• Task to carry out:
Would you please output, word for word, the span of the listing below that opens on the line containing "ATOM 136 C CA" and closes on the line containing "ATOM 139 O O"? Include both ends and nothing more.

• Dataset:

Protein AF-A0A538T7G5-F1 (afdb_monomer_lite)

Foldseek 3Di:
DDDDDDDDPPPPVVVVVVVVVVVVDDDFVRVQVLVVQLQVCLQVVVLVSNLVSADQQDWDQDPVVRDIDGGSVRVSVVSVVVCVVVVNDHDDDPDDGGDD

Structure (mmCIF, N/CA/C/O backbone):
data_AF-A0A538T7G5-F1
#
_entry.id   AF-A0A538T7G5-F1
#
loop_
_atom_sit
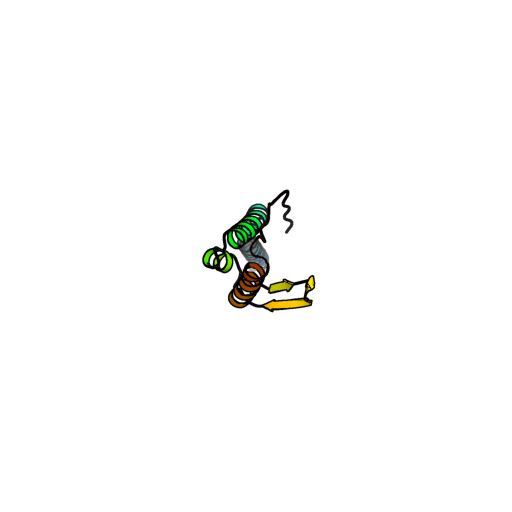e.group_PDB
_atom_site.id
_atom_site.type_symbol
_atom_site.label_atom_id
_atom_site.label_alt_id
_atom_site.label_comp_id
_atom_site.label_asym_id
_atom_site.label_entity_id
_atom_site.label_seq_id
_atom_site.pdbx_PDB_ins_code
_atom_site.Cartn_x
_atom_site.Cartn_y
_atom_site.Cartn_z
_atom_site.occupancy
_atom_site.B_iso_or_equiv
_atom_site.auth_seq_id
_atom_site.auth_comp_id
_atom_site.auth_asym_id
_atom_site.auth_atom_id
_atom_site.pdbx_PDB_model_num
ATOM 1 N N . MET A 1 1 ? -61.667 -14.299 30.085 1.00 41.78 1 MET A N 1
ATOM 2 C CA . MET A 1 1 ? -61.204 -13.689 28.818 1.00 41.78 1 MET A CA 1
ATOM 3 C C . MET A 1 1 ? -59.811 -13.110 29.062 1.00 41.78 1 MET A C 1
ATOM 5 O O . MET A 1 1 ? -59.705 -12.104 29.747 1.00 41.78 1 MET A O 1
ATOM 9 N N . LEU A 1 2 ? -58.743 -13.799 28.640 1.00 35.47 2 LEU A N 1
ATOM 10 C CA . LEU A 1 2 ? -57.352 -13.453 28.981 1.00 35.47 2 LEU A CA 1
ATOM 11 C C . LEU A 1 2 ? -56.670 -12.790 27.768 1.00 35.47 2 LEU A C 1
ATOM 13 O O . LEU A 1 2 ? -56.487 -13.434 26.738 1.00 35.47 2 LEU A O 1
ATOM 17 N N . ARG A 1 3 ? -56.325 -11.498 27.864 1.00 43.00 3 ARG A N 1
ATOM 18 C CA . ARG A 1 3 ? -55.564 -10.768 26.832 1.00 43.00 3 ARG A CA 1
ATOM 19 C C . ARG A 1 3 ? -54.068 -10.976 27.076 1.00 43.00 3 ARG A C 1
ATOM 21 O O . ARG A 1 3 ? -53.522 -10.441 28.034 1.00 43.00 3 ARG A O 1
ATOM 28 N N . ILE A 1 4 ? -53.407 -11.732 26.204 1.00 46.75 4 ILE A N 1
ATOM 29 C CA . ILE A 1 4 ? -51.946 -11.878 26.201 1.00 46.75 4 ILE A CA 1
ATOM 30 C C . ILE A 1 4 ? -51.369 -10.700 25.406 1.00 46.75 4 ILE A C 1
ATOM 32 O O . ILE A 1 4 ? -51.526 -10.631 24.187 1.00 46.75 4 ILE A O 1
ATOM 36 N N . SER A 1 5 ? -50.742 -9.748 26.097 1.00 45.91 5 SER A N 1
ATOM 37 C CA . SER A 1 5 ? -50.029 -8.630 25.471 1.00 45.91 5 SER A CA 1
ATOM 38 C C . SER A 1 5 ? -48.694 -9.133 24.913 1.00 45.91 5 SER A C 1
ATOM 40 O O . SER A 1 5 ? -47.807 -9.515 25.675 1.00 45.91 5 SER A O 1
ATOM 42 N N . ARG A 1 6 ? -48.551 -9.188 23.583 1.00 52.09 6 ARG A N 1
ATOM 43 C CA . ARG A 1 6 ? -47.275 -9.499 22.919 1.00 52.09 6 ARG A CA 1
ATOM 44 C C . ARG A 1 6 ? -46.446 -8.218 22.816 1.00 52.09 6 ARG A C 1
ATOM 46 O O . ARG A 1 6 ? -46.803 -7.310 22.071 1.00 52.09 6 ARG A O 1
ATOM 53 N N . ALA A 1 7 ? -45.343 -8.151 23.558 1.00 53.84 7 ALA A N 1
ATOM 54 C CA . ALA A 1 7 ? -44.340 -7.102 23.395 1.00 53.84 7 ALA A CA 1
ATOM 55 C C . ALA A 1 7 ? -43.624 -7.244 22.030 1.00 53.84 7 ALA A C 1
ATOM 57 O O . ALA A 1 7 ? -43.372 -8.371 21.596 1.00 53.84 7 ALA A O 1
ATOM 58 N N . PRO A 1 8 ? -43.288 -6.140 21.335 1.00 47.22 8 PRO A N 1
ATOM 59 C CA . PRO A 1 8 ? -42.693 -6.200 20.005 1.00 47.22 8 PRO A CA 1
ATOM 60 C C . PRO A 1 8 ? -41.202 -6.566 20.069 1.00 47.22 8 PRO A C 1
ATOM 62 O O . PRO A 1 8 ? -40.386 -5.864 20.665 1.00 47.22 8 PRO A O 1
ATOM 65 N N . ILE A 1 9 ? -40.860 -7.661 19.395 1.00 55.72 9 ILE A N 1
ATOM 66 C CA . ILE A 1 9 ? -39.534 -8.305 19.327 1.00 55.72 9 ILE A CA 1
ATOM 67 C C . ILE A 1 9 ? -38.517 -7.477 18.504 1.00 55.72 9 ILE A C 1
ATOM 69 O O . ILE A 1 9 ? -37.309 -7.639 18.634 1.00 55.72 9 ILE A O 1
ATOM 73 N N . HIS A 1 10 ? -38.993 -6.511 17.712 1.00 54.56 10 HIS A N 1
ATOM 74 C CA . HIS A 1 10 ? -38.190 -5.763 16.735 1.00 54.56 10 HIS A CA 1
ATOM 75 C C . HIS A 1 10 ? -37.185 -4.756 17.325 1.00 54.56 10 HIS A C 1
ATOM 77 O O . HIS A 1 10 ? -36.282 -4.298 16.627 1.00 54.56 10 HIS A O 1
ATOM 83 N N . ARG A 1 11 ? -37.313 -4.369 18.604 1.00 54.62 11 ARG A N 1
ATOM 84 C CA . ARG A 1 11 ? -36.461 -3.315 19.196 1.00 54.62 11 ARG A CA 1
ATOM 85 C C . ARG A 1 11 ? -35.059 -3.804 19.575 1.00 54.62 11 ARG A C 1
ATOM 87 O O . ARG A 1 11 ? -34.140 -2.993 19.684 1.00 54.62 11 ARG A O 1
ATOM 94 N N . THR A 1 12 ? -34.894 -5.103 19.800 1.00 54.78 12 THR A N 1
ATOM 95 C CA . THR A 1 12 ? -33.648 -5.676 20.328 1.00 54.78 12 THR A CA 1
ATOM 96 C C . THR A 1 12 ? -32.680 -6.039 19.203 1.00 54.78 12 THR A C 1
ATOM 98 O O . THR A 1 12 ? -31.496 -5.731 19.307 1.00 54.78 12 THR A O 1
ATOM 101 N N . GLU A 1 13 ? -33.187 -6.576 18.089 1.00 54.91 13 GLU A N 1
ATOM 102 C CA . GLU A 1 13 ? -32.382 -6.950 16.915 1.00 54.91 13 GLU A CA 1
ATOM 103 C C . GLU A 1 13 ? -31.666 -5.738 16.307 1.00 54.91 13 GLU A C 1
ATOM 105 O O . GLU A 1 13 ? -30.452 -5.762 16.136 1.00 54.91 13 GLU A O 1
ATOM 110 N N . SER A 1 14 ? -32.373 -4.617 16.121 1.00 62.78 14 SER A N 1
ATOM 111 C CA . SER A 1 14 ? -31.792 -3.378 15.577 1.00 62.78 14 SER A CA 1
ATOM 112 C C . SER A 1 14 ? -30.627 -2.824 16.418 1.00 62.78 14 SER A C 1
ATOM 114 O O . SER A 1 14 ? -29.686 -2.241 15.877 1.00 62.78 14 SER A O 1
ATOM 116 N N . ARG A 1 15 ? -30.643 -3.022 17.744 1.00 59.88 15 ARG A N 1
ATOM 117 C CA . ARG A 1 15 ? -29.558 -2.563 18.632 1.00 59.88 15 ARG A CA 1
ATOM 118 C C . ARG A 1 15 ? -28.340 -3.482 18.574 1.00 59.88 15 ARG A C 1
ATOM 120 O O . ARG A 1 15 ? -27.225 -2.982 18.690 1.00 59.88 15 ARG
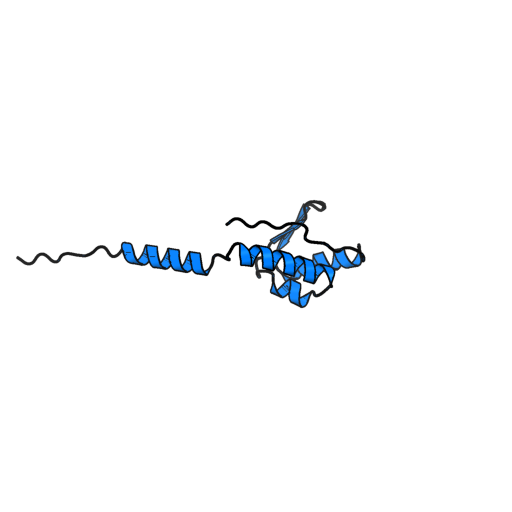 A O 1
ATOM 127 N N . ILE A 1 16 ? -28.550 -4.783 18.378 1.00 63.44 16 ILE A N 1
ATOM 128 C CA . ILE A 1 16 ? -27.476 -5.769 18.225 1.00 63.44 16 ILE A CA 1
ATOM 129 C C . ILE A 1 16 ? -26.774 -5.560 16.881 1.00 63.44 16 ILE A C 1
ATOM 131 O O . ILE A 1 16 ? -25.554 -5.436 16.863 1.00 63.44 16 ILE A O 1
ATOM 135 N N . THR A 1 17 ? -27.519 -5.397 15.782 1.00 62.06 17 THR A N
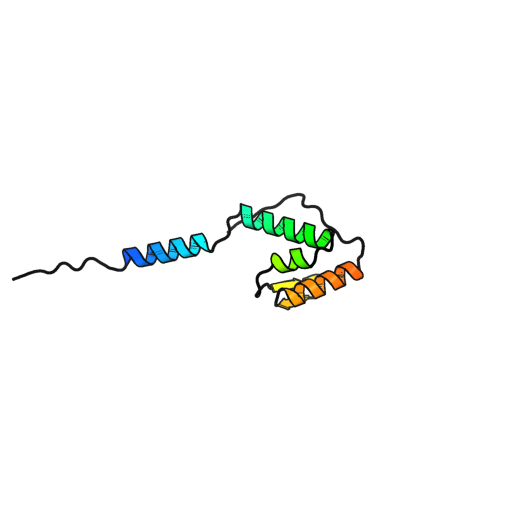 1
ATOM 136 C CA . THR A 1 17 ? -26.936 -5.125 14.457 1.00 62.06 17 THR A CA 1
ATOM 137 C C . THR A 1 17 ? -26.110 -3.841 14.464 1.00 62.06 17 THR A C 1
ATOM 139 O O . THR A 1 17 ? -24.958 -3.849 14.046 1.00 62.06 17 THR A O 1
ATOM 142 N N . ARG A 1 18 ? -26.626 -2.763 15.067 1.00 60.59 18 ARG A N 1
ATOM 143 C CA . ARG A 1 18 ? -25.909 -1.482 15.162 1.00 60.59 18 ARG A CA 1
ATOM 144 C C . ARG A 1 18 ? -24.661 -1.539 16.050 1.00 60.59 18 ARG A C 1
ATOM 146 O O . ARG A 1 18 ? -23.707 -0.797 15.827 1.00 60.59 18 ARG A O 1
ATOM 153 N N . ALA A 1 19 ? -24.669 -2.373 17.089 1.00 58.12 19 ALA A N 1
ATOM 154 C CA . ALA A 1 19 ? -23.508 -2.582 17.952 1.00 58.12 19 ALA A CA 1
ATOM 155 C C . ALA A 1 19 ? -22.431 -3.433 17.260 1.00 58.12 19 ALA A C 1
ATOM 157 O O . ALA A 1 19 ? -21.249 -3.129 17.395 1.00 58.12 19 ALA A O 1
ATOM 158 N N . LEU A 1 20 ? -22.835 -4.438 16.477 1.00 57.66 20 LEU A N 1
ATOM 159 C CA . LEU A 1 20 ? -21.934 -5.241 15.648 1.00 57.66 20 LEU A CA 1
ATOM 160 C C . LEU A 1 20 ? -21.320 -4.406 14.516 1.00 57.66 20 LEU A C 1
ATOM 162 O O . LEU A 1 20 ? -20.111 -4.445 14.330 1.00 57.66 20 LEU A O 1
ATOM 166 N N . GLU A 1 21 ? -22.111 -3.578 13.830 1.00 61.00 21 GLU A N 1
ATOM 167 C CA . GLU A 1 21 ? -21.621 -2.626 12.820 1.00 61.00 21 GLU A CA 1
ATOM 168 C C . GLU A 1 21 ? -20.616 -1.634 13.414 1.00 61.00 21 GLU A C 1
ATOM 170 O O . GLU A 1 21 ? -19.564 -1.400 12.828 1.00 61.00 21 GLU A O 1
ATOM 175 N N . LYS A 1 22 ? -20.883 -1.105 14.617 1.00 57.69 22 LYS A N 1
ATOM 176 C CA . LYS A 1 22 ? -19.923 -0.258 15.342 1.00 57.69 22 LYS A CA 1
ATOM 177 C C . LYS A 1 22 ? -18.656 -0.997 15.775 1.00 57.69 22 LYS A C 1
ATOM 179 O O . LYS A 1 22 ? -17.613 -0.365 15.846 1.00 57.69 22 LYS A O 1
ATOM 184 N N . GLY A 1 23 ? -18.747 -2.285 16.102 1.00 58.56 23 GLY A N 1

• Response:
ATOM 136 C CA . THR A 1 17 ? -26.936 -5.125 14.457 1.00 62.06 17 THR A CA 1
ATOM 137 C C . THR A 1 17 ? -26.110 -3.841 14.464 1.00 62.06 17 THR A C 1
ATOM 139 O O . THR A 1 17 ? -24.958 -3.849 14.046 1.00 62.06 17 THR A O 1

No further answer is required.